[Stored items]

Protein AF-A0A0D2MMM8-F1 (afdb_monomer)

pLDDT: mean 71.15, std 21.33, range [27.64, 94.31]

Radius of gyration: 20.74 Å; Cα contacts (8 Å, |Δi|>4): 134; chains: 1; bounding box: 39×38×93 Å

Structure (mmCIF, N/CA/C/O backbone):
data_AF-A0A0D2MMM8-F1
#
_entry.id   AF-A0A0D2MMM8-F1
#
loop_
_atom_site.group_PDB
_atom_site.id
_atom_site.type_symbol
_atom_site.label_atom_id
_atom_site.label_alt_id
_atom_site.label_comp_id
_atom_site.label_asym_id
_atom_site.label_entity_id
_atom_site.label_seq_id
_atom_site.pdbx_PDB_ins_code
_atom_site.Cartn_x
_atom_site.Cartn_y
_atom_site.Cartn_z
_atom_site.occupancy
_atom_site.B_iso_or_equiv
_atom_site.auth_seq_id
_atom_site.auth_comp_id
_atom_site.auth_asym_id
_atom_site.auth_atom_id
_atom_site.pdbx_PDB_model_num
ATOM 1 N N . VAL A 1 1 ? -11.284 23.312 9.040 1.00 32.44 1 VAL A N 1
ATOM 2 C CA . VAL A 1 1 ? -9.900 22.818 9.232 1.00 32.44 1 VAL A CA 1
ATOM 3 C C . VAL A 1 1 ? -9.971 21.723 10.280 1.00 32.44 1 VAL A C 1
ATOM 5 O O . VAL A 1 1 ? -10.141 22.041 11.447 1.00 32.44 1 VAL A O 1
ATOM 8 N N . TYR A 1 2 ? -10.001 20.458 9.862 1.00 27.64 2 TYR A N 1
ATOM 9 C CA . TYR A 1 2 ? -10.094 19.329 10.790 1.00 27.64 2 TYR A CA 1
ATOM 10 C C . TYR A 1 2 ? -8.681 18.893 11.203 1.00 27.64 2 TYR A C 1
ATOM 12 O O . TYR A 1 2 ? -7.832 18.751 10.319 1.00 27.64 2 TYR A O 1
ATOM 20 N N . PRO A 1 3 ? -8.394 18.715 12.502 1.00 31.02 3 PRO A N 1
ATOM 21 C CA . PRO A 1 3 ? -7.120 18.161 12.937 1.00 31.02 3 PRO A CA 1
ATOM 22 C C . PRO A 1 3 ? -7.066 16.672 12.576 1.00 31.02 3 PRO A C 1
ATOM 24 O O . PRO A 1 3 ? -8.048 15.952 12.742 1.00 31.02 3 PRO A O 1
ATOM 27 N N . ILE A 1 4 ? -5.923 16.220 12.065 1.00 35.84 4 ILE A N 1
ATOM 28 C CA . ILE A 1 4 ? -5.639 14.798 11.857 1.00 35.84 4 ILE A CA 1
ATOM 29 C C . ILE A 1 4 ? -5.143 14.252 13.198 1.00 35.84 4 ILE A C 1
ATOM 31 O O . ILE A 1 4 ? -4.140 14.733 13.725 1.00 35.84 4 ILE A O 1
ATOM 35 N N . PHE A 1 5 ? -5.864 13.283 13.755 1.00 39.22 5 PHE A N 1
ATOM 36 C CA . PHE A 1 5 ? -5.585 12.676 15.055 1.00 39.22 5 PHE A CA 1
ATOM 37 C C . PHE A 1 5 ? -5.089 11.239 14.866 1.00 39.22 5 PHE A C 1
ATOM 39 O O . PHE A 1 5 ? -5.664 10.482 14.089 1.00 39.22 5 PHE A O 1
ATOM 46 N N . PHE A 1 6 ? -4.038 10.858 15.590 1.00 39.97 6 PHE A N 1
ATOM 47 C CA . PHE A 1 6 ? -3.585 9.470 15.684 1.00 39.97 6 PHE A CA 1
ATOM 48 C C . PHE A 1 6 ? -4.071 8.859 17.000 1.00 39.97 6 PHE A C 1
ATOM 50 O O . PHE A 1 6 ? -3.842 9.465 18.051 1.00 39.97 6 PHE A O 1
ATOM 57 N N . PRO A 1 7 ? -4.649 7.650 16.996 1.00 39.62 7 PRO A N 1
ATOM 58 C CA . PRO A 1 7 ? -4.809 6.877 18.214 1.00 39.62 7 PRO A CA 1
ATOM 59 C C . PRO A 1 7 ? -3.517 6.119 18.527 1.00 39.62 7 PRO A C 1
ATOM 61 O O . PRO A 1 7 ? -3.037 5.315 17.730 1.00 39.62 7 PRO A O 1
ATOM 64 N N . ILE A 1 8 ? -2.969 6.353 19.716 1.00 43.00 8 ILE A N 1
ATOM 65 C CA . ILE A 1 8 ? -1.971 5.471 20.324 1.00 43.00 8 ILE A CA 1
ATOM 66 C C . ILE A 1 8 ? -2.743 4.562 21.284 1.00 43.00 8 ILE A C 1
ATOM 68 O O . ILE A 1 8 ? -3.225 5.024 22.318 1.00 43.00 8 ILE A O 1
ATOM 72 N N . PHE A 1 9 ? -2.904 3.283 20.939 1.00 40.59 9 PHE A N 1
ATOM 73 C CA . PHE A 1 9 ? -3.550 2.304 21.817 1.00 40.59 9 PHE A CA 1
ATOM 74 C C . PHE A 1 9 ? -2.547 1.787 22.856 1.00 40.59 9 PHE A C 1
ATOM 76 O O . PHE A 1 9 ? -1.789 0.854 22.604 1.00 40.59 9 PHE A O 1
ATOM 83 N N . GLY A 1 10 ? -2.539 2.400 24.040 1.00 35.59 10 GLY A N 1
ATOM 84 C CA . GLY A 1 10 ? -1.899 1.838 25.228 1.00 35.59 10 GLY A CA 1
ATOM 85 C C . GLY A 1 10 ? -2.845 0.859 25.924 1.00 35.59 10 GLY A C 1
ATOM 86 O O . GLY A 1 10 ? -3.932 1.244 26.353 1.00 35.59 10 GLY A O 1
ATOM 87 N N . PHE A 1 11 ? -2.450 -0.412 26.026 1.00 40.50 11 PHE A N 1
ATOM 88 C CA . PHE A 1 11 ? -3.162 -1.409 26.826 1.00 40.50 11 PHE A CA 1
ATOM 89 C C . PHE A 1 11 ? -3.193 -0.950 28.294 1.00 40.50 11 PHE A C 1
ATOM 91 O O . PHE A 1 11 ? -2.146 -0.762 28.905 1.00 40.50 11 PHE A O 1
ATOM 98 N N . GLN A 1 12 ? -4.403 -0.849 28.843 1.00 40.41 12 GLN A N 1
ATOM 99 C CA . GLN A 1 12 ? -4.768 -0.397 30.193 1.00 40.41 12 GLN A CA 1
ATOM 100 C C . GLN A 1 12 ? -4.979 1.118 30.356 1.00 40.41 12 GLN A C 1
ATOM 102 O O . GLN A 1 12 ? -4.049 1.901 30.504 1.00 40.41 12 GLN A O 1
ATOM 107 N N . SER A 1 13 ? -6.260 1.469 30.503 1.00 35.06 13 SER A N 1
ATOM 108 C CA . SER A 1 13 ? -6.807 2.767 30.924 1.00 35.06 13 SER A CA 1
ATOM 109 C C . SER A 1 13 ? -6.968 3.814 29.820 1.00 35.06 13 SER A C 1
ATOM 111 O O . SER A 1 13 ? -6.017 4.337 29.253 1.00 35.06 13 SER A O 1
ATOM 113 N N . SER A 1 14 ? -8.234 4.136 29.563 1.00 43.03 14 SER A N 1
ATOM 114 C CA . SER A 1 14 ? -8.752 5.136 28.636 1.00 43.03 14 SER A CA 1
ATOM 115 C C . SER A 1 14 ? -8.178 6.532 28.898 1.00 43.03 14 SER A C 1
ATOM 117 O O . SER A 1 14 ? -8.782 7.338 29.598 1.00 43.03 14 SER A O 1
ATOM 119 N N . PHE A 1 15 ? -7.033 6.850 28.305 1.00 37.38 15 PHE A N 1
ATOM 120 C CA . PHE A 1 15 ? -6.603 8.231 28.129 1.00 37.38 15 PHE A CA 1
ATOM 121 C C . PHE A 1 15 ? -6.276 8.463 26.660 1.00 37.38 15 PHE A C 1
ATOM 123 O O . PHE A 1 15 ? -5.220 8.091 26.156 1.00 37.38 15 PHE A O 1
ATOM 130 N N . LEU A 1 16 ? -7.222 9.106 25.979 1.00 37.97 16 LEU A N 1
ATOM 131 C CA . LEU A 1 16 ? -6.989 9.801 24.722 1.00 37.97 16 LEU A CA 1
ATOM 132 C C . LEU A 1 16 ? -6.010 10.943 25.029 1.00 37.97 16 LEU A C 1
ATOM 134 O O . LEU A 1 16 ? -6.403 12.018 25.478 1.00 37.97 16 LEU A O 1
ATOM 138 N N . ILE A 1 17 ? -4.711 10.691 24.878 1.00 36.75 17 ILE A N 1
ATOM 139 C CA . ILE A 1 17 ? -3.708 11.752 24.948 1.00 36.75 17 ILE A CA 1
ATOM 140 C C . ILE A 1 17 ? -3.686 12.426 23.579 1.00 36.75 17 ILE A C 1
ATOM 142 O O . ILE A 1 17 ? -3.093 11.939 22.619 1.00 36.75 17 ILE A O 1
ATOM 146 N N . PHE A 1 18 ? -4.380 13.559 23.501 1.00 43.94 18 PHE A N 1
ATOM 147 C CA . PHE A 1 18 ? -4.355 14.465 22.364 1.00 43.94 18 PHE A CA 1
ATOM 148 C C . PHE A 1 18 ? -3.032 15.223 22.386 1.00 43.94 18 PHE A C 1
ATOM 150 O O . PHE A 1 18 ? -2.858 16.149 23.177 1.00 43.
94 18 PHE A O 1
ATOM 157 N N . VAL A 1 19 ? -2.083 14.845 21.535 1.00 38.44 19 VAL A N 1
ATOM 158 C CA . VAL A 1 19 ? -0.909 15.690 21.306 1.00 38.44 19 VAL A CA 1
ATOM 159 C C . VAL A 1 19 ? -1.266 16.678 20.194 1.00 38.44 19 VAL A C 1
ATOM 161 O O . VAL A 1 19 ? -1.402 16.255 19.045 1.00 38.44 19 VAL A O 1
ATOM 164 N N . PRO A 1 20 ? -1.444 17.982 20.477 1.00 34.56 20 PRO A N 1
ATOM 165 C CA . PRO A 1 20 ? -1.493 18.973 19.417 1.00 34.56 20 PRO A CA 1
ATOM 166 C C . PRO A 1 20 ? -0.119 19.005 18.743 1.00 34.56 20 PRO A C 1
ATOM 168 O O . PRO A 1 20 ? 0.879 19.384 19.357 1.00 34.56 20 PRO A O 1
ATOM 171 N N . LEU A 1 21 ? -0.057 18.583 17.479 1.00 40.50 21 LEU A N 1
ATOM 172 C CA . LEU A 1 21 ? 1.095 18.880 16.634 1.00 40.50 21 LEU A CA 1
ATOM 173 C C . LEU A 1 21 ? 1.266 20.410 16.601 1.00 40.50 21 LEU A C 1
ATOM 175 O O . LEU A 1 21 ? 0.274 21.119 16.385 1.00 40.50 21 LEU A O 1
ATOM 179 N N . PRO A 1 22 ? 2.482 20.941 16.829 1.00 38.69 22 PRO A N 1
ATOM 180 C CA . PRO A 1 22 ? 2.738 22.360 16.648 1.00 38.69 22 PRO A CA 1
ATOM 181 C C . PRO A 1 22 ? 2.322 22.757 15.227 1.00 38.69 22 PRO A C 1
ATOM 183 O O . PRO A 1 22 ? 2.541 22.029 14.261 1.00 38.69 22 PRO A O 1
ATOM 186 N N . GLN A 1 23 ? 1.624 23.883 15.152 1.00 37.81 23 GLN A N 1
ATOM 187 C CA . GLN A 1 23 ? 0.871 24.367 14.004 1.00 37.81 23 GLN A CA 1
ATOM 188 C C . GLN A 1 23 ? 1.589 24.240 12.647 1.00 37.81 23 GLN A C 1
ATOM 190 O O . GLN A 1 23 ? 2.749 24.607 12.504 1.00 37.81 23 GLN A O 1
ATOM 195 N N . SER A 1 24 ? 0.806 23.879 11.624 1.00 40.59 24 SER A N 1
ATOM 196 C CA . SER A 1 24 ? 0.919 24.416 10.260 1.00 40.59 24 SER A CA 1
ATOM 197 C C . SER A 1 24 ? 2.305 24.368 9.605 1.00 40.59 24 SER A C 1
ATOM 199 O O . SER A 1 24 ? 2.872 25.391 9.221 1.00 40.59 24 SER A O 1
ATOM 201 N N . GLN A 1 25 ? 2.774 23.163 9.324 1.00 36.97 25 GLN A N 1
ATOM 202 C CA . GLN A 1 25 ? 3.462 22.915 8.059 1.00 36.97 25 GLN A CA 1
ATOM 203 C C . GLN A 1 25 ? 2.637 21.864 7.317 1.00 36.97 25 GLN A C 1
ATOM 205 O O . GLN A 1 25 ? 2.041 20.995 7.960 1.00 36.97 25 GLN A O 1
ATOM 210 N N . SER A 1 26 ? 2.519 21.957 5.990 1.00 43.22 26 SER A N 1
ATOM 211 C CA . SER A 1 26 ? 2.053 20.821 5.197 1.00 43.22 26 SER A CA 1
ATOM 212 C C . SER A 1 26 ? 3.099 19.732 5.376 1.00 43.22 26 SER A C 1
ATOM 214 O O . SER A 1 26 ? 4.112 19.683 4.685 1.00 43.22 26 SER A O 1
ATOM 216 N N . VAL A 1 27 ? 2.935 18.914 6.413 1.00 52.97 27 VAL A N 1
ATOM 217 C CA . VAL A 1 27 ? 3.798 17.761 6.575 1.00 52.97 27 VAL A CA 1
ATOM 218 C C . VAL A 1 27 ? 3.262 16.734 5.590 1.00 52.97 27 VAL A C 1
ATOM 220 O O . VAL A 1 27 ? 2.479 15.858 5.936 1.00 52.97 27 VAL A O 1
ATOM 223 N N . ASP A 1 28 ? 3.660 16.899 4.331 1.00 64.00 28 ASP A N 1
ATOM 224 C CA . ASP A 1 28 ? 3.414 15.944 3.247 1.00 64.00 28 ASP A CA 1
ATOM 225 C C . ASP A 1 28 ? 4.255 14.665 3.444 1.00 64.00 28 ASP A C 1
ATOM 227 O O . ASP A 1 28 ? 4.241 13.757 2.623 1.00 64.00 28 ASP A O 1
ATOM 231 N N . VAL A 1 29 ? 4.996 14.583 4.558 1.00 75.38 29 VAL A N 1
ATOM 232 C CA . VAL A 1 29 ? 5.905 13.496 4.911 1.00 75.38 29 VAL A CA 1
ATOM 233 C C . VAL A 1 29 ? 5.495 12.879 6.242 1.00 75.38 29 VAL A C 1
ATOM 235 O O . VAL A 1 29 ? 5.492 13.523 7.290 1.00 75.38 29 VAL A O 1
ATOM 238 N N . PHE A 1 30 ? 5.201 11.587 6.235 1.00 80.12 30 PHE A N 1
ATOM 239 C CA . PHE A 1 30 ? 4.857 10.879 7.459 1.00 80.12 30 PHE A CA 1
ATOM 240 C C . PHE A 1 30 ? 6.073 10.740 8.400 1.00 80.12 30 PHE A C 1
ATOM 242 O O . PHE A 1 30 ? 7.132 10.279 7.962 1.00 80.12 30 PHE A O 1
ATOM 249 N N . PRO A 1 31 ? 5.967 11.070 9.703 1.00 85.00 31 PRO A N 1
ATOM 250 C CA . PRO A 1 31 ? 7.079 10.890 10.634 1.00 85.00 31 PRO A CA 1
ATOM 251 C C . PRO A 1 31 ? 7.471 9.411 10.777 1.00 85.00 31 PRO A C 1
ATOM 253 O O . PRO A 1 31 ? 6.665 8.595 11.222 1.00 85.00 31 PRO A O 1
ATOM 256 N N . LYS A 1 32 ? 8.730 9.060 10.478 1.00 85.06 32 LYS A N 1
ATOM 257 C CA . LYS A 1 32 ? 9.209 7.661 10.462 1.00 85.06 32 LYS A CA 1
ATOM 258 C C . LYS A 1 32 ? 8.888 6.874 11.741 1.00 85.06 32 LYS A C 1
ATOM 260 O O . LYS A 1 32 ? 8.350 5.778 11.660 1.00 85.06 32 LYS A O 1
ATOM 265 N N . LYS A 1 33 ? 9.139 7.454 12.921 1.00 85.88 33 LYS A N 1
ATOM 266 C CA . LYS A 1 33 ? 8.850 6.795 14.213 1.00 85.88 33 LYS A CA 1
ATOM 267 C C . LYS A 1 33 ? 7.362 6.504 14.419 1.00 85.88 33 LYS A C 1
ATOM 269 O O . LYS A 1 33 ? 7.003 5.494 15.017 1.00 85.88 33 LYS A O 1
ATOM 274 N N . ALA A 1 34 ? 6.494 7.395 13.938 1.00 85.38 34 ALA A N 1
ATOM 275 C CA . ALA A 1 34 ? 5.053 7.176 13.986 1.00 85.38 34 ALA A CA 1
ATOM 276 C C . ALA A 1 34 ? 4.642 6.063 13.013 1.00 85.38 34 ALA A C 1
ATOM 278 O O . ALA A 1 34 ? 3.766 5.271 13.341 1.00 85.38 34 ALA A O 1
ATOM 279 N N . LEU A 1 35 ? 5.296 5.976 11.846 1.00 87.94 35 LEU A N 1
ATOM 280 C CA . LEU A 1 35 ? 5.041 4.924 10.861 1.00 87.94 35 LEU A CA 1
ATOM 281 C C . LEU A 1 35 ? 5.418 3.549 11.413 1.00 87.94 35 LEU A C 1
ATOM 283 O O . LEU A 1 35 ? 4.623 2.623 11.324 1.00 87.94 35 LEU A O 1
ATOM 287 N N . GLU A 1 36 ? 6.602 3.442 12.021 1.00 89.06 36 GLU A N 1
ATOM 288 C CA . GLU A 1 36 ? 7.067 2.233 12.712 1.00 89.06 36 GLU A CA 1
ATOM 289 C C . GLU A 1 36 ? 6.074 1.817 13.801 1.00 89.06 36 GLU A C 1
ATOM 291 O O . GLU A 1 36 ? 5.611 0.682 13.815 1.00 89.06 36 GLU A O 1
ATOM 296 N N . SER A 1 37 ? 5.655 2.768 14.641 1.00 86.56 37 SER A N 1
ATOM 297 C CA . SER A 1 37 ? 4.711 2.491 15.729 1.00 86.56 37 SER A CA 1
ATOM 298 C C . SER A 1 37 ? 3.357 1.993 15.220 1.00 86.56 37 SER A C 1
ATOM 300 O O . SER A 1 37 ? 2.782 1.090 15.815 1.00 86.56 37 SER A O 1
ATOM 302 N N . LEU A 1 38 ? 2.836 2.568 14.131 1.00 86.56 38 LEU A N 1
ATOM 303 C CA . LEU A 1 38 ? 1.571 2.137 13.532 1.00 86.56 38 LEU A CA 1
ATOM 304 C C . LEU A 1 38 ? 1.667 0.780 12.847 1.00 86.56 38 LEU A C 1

> [Exercise]:
Out of the entries above, write out only the lines between the line holding "ATOM 238 N N" and the line holding "ATOM 240 C C", inclusive, each exactly as given.

> [Output]:
ATOM 238 N N . PHE A 1 30 ? 5.201 11.587 6.235 1.00 80.12 30 PHE A N 1
ATOM 239 C CA . PHE A 1 30 ? 4.857 10.879 7.459 1.00 80.12 30 PHE A CA 1
ATOM 240 C C . PHE A 1 30 ? 6.073 10.740 8.400 1.00 80.12 30 PHE A C 1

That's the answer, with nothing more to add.